Publicado em 3 de dez de 2012

 

 

Laine Valgas em edição excitante do JA

 

Publicado em 24 de fev de 2016

 

As razões do atraso e do subdesenvolvimento

Tendo pela frente a imagem de uma América do Norte poderosa e pujante, nação fundada mais de um século depois do Brasil, intelectuais, escritores, políticos e gente do povo, perguntam-se por que razão um país tão grande como o nosso não seguiu um idêntico destino de prosperidade. Qual teria sido a causa última, o pecado original que faz com que o gigante sul-americano seja sempre incluído entre os “ subdesenvolvidos”, dos “ em desenvolvimento”, ou ainda como “ país emergente”, mas nunca no rol dos definitivamente bem sucedidos?

Retirantes (C.Portinari)Foto: Divulgação
Portugal, império medíocre
Já vai para mais de século e meio que uma das grandes preocupações dos políticos, escritores e pensadores brasileiros em geral, concentrou-se em encontrar explicações para o subdesenvolvimento do país. Especialmente se comparado com o sucesso dos Estados Unidos. Donde vinha a persistência da síndrome do fracasso que, por vezes, atormenta os brasileiros?
Para responder a isso deve-se recuar alguns séculos, de volta à Metrópole, pois herdou-se tal obsessão dos portugueses. Já nos tempos do Marquês do Pombal ( que foi embaixador em Londres antes de tornar-se primeiro ministro de D.José I, entre 1750-1777), essa fora uma das preocupações dele. Estendida também aos vanguardistas do círculo de Eça de Queirós, se indagavam do porquê do Império Português ser tão medíocre e acanhado se comparado à prosperidade e ao dinamismo dos britânicos, a quem, afinal, historicamente eram tão ligados.
Naqueles tempos, o todo-poderoso Pombal, o “Herói Perfeito” de Basílio da Gama, apontou como causa de tudo o jesuitismo.
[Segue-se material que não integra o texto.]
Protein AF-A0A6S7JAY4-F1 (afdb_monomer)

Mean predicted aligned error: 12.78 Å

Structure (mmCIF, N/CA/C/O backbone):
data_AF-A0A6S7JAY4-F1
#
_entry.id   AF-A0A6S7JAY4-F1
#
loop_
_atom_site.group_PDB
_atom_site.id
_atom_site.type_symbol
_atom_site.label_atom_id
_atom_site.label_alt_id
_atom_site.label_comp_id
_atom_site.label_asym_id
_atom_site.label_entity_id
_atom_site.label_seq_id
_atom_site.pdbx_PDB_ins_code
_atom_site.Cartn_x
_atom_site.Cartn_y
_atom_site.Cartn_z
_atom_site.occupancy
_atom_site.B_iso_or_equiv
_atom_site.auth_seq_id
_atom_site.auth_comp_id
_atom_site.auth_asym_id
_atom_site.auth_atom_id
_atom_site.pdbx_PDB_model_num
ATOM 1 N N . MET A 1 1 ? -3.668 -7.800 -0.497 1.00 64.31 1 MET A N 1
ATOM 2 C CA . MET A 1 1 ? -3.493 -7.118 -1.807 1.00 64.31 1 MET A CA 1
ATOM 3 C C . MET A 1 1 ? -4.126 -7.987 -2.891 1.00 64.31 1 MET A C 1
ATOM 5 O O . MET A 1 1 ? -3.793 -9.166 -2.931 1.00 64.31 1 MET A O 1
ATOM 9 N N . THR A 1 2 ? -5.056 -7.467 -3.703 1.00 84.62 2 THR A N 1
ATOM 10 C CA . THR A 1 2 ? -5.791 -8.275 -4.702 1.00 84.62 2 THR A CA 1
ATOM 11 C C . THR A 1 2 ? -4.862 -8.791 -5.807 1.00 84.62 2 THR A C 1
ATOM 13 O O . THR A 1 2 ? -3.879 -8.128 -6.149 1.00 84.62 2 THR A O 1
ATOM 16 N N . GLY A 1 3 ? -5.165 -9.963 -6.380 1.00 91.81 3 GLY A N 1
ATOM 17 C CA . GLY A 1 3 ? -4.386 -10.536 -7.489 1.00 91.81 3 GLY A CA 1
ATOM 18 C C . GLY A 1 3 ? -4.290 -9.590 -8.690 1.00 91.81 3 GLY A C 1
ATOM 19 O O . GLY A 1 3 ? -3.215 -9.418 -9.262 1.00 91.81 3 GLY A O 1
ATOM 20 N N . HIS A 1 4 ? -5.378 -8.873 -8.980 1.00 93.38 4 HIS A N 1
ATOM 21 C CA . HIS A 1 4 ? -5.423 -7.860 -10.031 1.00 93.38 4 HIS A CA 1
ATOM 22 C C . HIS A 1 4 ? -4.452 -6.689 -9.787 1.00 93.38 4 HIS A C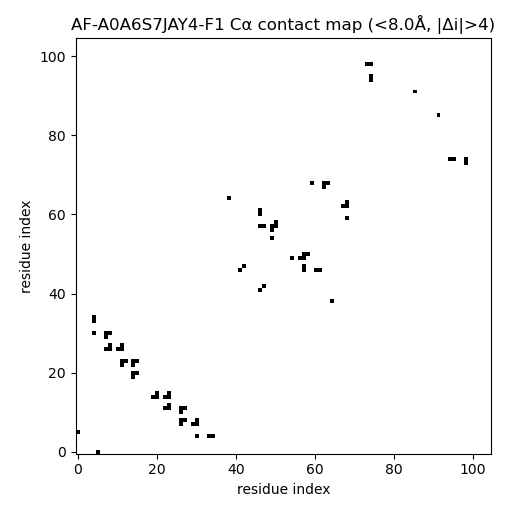 1
ATOM 24 O O . HIS A 1 4 ? -3.667 -6.346 -10.669 1.00 93.38 4 HIS A O 1
ATOM 30 N N . LEU A 1 5 ? -4.417 -6.116 -8.574 1.00 93.44 5 LEU A N 1
ATOM 31 C CA . LEU A 1 5 ? -3.479 -5.032 -8.259 1.00 93.44 5 LEU A CA 1
ATOM 32 C C . LEU A 1 5 ? -2.018 -5.501 -8.363 1.00 93.44 5 LEU A C 1
ATOM 34 O O . LEU A 1 5 ? -1.177 -4.773 -8.889 1.00 93.44 5 LEU A O 1
ATOM 38 N N . LYS A 1 6 ? -1.716 -6.727 -7.910 1.00 94.75 6 LYS A N 1
ATOM 39 C CA . LYS A 1 6 ? -0.377 -7.322 -8.063 1.00 94.75 6 LYS A CA 1
ATOM 40 C C . LYS A 1 6 ? 0.018 -7.435 -9.538 1.00 94.75 6 LYS A C 1
ATOM 42 O O . LYS A 1 6 ? 1.142 -7.089 -9.890 1.00 94.75 6 LYS A O 1
ATOM 47 N N . HIS A 1 7 ? -0.902 -7.879 -10.395 1.00 96.56 7 HIS A N 1
ATOM 48 C CA . HIS A 1 7 ? -0.678 -7.958 -11.837 1.00 96.56 7 HIS A CA 1
ATOM 49 C C . HIS A 1 7 ? -0.367 -6.580 -12.442 1.00 96.56 7 HIS A C 1
ATOM 51 O O . HIS A 1 7 ? 0.662 -6.419 -13.092 1.00 96.56 7 HIS A O 1
ATOM 57 N N . LEU A 1 8 ? -1.170 -5.554 -12.138 1.00 97.25 8 LEU A N 1
ATOM 58 C CA . LEU A 1 8 ? -0.930 -4.191 -12.627 1.00 97.25 8 LEU A CA 1
ATOM 59 C C . LEU A 1 8 ? 0.427 -3.622 -12.181 1.00 97.25 8 LEU A C 1
ATOM 61 O O . LEU A 1 8 ? 1.090 -2.923 -12.949 1.00 97.25 8 LEU A O 1
ATOM 65 N N . ILE A 1 9 ? 0.862 -3.926 -10.953 1.00 97.00 9 ILE A N 1
ATOM 66 C CA . ILE A 1 9 ? 2.187 -3.530 -10.458 1.00 97.00 9 ILE A CA 1
ATOM 67 C C . ILE A 1 9 ? 3.292 -4.197 -11.281 1.00 97.00 9 ILE A C 1
ATOM 69 O O . ILE A 1 9 ? 4.220 -3.498 -11.693 1.00 97.00 9 ILE A O 1
ATOM 73 N N . LYS A 1 10 ? 3.172 -5.503 -11.566 1.00 97.50 10 LYS A N 1
ATOM 74 C CA . LYS A 1 10 ? 4.122 -6.233 -12.419 1.00 97.50 10 LYS A CA 1
ATOM 75 C C . LYS A 1 10 ? 4.184 -5.634 -13.826 1.00 97.50 10 LYS A C 1
ATOM 77 O O . LYS A 1 10 ? 5.276 -5.367 -14.315 1.00 97.50 10 LYS A O 1
ATOM 82 N N . CYS A 1 11 ? 3.038 -5.342 -14.445 1.00 97.12 11 CYS A N 1
ATOM 83 C CA . CYS A 1 11 ? 2.979 -4.708 -15.767 1.00 97.12 11 CYS A CA 1
ATOM 84 C C . CYS A 1 11 ? 3.636 -3.322 -15.777 1.00 97.12 11 CYS A C 1
ATOM 86 O O . CYS A 1 11 ? 4.421 -3.019 -16.671 1.00 97.12 11 CYS A O 1
ATOM 88 N N . ARG A 1 12 ? 3.384 -2.497 -14.750 1.00 97.94 12 ARG A N 1
ATOM 89 C CA . ARG A 1 12 ? 4.044 -1.192 -14.593 1.00 97.94 12 ARG A CA 1
ATOM 90 C C . ARG A 1 12 ? 5.563 -1.336 -14.473 1.00 97.94 12 ARG A C 1
ATOM 92 O O . ARG A 1 12 ? 6.289 -0.568 -15.091 1.00 97.94 12 ARG A O 1
ATOM 99 N N . GLN A 1 13 ? 6.036 -2.285 -13.664 1.00 97.50 13 GLN A N 1
ATOM 100 C CA . GLN A 1 13 ? 7.468 -2.542 -13.484 1.00 97.50 13 GLN A CA 1
ATOM 101 C C . GLN A 1 13 ? 8.116 -3.039 -14.775 1.00 97.50 13 GLN A C 1
ATOM 103 O O . GLN A 1 13 ? 9.201 -2.583 -15.112 1.00 97.50 13 GLN A O 1
ATOM 108 N N . LYS A 1 14 ? 7.442 -3.922 -15.518 1.00 97.31 14 LYS A N 1
ATOM 1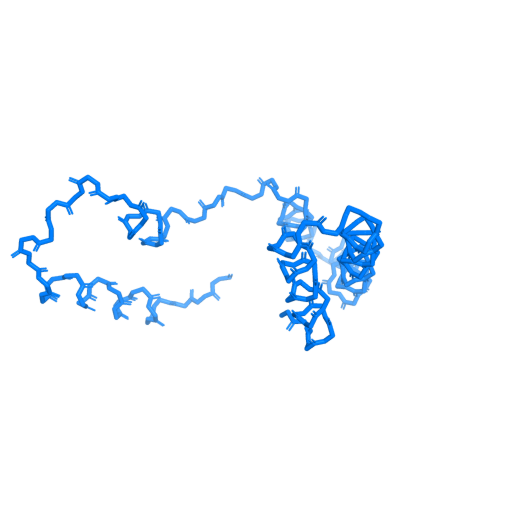09 C CA . LYS A 1 14 ? 7.896 -4.364 -16.838 1.00 97.31 14 LYS A CA 1
ATOM 110 C C . LYS A 1 14 ? 8.002 -3.191 -17.816 1.00 97.31 14 LYS A C 1
ATOM 112 O O . LYS A 1 14 ? 9.063 -2.994 -18.382 1.00 97.31 14 LYS A O 1
ATOM 117 N N . ALA A 1 15 ? 6.971 -2.351 -17.922 1.00 97.19 15 ALA A N 1
ATOM 118 C CA . ALA A 1 15 ? 7.001 -1.176 -18.797 1.00 97.19 15 ALA A CA 1
ATOM 119 C C . ALA A 1 15 ? 8.114 -0.172 -18.437 1.00 97.19 15 ALA A C 1
ATOM 121 O O . ALA A 1 15 ? 8.647 0.492 -19.320 1.00 97.19 15 ALA A O 1
ATOM 122 N N . LEU A 1 16 ? 8.468 -0.064 -17.149 1.00 96.00 16 LEU A N 1
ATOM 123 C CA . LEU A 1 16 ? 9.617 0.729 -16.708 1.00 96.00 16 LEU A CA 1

A Ordem dos Inacianos, milícia da Contra-Reforma Católica, era para ele uma corporação sacerdotal francamente hostil aos ideais do progresso que então vigiam na época do Iluminismo. Além disso, havia uma insanável incúria da burocracia portuguesa, uma espécie de inércia paralisante que a imobilizava, reflexo da falta de iniciativa da nobreza lusitana, que não assumia a liderança de uma política econômica que trouxesse prosperidade ao reino.
Numa sociedade dominada por fidalgos parasitários e sacerdotes obscurantistas, tendo seus ganhos providos pelo nefasto Tratado de Methuen, de 1703 e pela exploração do império marítimo, caberia ao estado ilustrado chamar a si a função de agente impulsionador das coisas.
O esforço pombalino de industrialização, todavia, fracassou, e já na época da Viradeira ( após 1777), o período em que Pombal perdeu o poder, grande parte da politica adotada por ele em favor das atividades manufatureiras tornou-se letra morta, retrocedendo o reino de volta ao ramerrão estagnante do qual somente fora sacudido pelas ocasionais descobertas das minas de ouro e de diamantes no sertão do Brasil colônia. Situação regressista essa registrada na estrofe:
Lisboa já não é/ a mesma que há dez anos se mostrava,/É tudo devoção, tudo são terços,/ Romarias, novenas, via-sacras./Aqui é nossa terra, aqui veremos/ A nossa cara irmã cobrar seu reino."
- O rei da Estupidez
Todavia, a questão continuou no ar. Qual a razão de Portugal, que começara o seu império marítimo bem antes dos inglês, no mínimo com um século de antecipação, vir-se reduzido à insignificância, a ter que sobreviver, como mostrou Fernando A. Novais, à sombra do Império Britânico, seu aliado. Porquê os portugueses continuavam reunidos ao redor das suas vinhas, das quintas e dos morgados, entregues à rotina da lavoura, enquanto os ingleses, pródigos nas artes mecânicas, metiam-se em fábricas e a toda hora inventavam máquinas e inovadores meios de produção?
Eça de Queirós apontou seu dedo acusador diretamente para a sociedade portuguesa do seu tempo, para o domínio completo que os padres exerciam sobre tudo. Denunciou a beatice e a carolice bocó de grande parte da população que a mantinha infensa aos apelos da prosperidade material, conformada com o sem-fim de missas e rosários, de procissões e imagens de santinhos, esconjurando tudo a toda hora com cruz-credos, como ele expôs no “O Crime do Padre Amaro”(1875) e “ A relíquia”(1883).
Com o tempo, cansado do esforço inútil em denunciar aquela situação infensa à mudança, ele também desistiu e voltou-se a celebrar, numa das suas obras derradeiras “ A cidade e as serras”, publicação póstuma de 1901, as doçuras da vida rural e do retiro. Morreu acreditando que Portugal era irrecuperável.
Como exemplo marcante dessas atitudes antagônicas de ingleses e portugueses frente aos desafios dos tempos, basta lembrar que enquanto os primeiros, ainda no século XVIII, reuniam-se ao redor de Erasmus Darwin ( avô do cientista), líder da Sociedade Lunar, associação criada para trocar informações científicas e fomentar descobertas (entre os quais se encontrava James Watt, o inventor da máquina à vapor); Eça de Queirós e seus amigos ( Ramalho Ortigão, Antônio Cândido, Lobo de Ávila e Guerra Junqueira), mais de um século e meio depois, na década de 1890, organizaram uma estranha sociedade que, pela sugestão de Oliveira Martins, significativamente designou-se de Os Vencidos da Vida.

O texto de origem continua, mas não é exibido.